§ TASK TO CARRY OUT: Range to reproduce from the entries below: the line with "ATOM 65 C CA . VAL A 1 9 ? -35.572", the line with "ATOM 81 C CA", and every line in between. Give them exactly and give nothing else.

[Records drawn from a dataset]
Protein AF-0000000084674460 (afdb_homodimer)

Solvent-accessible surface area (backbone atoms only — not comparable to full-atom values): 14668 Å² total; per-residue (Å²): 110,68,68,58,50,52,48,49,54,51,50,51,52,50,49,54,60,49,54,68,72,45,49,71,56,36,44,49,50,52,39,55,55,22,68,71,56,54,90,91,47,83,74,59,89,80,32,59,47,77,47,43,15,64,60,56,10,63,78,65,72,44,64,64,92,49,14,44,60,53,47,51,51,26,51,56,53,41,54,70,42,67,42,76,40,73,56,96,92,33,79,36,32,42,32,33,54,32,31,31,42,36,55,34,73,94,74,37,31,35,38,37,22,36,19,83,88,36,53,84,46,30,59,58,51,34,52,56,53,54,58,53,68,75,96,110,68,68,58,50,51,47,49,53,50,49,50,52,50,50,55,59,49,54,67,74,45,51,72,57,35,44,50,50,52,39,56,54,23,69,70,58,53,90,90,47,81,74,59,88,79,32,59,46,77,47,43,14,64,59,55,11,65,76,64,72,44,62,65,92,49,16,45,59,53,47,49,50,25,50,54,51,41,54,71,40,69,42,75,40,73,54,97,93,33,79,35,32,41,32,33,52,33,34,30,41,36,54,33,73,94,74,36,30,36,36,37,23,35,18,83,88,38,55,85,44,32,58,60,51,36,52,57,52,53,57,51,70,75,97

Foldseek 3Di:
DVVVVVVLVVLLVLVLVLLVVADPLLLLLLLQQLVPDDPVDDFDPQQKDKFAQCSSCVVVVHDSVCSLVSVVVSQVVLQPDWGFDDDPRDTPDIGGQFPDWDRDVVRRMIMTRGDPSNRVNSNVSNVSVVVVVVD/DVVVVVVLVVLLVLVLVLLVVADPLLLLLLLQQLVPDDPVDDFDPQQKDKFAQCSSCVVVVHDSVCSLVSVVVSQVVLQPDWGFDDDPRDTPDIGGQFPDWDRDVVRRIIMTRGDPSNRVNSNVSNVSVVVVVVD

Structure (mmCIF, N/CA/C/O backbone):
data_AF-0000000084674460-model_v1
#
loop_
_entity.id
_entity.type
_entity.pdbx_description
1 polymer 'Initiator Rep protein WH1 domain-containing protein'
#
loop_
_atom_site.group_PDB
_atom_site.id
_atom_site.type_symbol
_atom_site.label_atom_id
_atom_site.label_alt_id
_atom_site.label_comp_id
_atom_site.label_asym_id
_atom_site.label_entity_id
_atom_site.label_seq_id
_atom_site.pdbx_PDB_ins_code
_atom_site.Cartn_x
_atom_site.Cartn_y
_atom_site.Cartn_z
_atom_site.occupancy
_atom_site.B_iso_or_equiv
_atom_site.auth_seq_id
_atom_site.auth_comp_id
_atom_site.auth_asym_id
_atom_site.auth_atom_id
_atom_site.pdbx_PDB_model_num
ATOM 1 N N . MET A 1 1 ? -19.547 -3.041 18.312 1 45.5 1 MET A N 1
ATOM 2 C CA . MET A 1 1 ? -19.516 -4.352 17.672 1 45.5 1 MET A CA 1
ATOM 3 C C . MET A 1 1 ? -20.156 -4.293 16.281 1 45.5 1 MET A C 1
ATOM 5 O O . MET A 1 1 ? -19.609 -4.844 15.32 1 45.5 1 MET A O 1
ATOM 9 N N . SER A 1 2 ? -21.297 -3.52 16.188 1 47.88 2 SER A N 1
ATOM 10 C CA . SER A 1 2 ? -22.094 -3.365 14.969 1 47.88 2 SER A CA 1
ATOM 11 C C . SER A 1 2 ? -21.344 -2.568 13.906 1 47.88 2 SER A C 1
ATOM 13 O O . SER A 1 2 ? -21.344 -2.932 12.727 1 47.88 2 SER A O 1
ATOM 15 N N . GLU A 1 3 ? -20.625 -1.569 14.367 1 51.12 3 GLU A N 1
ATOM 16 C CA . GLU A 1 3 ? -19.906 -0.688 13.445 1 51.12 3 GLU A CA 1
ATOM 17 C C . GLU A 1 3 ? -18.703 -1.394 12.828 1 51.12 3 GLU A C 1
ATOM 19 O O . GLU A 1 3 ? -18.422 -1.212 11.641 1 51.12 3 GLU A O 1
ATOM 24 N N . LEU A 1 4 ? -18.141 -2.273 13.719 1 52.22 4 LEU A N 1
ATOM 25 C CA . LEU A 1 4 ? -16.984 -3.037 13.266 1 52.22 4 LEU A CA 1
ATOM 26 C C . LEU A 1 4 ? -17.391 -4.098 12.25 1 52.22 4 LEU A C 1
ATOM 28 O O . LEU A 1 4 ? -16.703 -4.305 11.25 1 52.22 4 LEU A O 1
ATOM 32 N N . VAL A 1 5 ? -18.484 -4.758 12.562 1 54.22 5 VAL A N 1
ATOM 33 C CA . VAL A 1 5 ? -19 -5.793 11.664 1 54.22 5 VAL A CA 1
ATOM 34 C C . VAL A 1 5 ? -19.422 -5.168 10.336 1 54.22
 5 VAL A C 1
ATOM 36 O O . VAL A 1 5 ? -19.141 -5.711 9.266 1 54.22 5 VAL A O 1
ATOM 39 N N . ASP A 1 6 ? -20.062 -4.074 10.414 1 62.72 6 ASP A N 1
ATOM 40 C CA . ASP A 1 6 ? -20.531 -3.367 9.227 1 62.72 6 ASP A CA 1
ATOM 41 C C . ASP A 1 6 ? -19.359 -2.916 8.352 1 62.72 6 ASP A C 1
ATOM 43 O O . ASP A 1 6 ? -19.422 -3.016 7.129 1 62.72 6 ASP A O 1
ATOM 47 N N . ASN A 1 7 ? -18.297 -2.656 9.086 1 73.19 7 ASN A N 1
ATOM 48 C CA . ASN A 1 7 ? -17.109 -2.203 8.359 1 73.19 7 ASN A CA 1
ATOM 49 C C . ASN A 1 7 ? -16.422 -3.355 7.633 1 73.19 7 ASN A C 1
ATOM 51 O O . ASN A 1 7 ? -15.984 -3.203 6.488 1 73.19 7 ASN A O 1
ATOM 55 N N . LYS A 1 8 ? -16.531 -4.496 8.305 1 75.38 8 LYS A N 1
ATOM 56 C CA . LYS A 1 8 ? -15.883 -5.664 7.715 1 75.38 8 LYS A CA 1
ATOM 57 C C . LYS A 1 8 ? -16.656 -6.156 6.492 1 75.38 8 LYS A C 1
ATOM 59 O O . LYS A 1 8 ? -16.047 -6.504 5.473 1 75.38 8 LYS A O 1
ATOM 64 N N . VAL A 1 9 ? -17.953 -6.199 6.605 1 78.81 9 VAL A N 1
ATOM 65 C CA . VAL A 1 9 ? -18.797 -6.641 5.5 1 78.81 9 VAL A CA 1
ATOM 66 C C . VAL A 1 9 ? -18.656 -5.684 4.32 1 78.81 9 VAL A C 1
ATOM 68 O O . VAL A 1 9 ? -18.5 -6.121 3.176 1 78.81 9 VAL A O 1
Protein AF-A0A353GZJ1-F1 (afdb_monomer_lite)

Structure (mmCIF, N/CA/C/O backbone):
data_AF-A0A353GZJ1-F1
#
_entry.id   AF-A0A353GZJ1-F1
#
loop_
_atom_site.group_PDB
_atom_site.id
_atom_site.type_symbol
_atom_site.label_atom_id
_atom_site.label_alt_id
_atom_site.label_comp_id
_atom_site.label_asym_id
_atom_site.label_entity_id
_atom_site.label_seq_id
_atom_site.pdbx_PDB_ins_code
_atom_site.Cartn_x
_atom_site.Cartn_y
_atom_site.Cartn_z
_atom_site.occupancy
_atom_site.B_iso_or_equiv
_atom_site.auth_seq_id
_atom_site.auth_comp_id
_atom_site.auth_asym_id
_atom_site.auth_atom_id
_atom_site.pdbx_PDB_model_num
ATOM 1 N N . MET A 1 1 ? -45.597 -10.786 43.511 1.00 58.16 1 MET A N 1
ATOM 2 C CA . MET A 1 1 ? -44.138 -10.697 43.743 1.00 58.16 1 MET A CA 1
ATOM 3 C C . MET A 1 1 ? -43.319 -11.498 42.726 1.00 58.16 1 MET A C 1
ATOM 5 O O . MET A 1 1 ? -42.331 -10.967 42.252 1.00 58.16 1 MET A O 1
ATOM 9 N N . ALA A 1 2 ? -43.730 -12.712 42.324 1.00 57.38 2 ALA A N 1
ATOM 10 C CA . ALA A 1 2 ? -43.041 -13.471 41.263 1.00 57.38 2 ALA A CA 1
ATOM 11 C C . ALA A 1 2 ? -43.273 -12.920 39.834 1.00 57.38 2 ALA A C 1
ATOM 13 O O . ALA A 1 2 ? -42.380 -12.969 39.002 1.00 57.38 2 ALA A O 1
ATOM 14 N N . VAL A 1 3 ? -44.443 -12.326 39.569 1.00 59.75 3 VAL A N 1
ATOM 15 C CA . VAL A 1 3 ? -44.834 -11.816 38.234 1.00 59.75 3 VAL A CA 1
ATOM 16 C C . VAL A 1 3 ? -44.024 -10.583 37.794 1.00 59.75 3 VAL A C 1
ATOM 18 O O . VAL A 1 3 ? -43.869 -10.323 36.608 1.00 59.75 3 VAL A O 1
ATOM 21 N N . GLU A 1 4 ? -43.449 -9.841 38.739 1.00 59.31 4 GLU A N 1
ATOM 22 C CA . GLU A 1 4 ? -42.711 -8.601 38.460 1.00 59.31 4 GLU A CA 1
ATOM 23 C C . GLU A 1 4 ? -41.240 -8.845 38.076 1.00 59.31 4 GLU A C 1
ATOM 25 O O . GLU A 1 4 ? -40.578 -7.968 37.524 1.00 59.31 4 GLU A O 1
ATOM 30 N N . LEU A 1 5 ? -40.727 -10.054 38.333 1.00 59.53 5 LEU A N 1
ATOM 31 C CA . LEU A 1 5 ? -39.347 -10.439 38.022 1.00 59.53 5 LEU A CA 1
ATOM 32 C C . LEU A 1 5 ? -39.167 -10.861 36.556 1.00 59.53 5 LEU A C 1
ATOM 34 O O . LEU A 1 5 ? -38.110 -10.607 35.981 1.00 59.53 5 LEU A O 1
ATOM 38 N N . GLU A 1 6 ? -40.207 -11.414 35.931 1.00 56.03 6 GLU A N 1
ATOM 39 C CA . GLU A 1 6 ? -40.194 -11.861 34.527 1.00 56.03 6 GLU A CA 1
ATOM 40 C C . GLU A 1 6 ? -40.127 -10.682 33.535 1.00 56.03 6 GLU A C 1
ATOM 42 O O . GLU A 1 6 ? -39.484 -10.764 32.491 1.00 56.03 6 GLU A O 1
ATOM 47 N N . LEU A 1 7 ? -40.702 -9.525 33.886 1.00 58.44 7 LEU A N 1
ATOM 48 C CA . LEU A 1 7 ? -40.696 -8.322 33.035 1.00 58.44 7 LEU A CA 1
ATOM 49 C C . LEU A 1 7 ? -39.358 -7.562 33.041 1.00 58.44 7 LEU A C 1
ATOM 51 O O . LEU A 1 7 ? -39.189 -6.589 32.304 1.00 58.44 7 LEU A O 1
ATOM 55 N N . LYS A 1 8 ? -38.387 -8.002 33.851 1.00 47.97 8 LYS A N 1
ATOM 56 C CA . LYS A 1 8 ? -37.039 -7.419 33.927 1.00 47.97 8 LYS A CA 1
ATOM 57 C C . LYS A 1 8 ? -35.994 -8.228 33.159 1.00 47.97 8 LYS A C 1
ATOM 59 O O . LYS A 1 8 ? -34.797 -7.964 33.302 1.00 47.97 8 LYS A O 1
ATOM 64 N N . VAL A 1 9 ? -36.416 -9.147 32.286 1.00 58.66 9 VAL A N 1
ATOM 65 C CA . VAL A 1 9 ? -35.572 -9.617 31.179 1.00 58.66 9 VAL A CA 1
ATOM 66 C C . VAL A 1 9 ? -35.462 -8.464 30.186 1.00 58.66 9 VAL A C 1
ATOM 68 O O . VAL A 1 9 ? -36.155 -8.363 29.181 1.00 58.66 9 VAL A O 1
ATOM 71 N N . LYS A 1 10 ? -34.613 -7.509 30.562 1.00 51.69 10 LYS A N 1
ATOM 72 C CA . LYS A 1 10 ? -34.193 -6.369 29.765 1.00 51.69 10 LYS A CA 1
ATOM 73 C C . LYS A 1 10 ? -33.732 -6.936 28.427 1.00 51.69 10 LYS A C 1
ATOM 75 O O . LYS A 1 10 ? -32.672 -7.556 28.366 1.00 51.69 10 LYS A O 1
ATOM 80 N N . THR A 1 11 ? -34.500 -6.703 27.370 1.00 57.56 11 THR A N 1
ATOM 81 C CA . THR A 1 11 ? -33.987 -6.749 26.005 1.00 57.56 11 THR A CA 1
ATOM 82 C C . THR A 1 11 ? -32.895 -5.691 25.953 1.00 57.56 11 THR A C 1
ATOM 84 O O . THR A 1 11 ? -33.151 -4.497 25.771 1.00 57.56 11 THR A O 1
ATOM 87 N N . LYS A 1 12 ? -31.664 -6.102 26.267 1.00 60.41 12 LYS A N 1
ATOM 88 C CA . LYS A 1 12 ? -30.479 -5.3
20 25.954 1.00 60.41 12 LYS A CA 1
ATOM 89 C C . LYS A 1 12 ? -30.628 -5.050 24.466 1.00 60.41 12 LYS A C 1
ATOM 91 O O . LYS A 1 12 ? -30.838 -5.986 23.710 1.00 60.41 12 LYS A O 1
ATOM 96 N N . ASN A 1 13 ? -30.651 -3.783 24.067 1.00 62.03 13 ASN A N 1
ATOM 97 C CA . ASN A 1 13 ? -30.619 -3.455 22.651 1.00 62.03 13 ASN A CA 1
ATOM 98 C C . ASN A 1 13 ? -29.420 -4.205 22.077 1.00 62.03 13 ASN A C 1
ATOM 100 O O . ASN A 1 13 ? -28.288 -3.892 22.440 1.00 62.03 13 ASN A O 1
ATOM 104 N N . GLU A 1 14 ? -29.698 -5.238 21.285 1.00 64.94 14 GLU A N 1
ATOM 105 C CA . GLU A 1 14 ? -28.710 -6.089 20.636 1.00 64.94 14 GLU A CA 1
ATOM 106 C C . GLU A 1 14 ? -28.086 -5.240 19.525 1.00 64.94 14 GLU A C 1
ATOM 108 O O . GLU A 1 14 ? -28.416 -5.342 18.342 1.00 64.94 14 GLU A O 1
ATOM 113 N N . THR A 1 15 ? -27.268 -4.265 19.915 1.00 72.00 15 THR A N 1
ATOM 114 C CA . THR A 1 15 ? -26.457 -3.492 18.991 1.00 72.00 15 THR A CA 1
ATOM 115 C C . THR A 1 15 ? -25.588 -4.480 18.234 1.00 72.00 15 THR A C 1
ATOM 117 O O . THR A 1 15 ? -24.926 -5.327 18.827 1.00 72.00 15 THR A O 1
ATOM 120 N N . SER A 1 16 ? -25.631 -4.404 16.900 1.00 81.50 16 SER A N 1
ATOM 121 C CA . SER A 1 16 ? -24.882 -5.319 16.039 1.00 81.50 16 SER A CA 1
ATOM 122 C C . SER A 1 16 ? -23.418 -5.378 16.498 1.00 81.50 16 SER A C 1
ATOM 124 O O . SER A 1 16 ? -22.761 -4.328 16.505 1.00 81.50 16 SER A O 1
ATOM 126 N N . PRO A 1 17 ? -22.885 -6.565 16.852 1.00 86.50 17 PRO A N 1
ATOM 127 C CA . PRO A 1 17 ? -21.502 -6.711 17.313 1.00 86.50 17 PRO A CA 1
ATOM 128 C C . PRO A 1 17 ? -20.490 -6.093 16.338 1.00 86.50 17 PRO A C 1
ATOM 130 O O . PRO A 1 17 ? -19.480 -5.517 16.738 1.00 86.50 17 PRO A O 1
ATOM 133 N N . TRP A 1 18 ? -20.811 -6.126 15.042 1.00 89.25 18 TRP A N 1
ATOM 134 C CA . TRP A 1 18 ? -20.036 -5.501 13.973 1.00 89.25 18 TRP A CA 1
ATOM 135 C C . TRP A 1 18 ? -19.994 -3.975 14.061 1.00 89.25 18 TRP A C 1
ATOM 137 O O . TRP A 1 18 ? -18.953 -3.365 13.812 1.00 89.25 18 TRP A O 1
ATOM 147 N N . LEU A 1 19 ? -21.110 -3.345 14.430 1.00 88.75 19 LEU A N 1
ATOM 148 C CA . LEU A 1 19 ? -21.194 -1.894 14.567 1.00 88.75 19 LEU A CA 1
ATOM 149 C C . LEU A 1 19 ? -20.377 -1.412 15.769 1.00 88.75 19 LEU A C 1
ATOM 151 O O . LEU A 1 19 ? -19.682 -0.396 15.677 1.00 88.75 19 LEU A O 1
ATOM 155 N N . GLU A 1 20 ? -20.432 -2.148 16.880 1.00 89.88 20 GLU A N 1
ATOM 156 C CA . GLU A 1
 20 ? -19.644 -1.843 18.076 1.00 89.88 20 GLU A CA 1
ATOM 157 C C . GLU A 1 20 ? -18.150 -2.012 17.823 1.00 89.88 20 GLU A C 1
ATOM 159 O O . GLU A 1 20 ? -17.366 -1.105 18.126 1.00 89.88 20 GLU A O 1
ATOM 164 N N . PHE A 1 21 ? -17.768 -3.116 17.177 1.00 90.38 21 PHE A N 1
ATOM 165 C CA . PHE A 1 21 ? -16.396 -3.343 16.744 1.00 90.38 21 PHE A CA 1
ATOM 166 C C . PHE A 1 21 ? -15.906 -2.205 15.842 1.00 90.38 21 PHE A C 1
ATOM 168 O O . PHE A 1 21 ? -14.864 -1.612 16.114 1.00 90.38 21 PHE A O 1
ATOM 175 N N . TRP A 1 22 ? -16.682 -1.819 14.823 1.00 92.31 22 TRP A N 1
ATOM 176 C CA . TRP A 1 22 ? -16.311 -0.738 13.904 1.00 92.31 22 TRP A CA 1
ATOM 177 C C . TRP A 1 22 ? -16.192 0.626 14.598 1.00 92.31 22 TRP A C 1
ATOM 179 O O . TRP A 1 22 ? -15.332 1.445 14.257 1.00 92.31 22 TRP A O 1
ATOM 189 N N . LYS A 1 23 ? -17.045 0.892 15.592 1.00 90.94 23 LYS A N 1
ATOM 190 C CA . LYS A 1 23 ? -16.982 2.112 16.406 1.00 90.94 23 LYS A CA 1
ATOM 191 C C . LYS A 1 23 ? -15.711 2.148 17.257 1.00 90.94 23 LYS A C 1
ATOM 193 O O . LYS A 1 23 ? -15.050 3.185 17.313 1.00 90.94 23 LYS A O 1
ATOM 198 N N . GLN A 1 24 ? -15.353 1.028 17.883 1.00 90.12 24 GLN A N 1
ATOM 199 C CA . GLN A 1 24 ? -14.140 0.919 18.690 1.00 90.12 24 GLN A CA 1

§ SOLVED EXERCISE:
ATOM 65 C CA . VAL A 1 9 ? -35.572 -9.617 31.179 1.00 58.66 9 VAL A CA 1
ATOM 66 C C . VAL A 1 9 ? -35.462 -8.464 30.186 1.00 58.66 9 VAL A C 1
ATOM 68 O O . VAL A 1 9 ? -36.155 -8.363 29.181 1.00 58.66 9 VAL A O 1
ATOM 71 N N . LYS A 1 10 ? -34.613 -7.509 30.562 1.00 51.69 10 LYS A N 1
ATOM 72 C CA . LYS A 1 10 ? -34.193 -6.369 29.765 1.00 51.69 10 LYS A CA 1
ATOM 73 C C . LYS A 1 10 ? -33.732 -6.936 28.427 1.00 51.69 10 LYS A C 1
ATOM 75 O O . LYS A 1 10 ? -32.672 -7.556 28.366 1.00 51.69 10 LYS A O 1
ATOM 80 N N . THR A 1 11 ? -34.500 -6.703 27.370 1.00 57.56 11 THR A N 1
ATOM 81 C CA . THR A 1 11 ? -33.987 -6.749 26.005 1.00 57.56 11 THR A CA 1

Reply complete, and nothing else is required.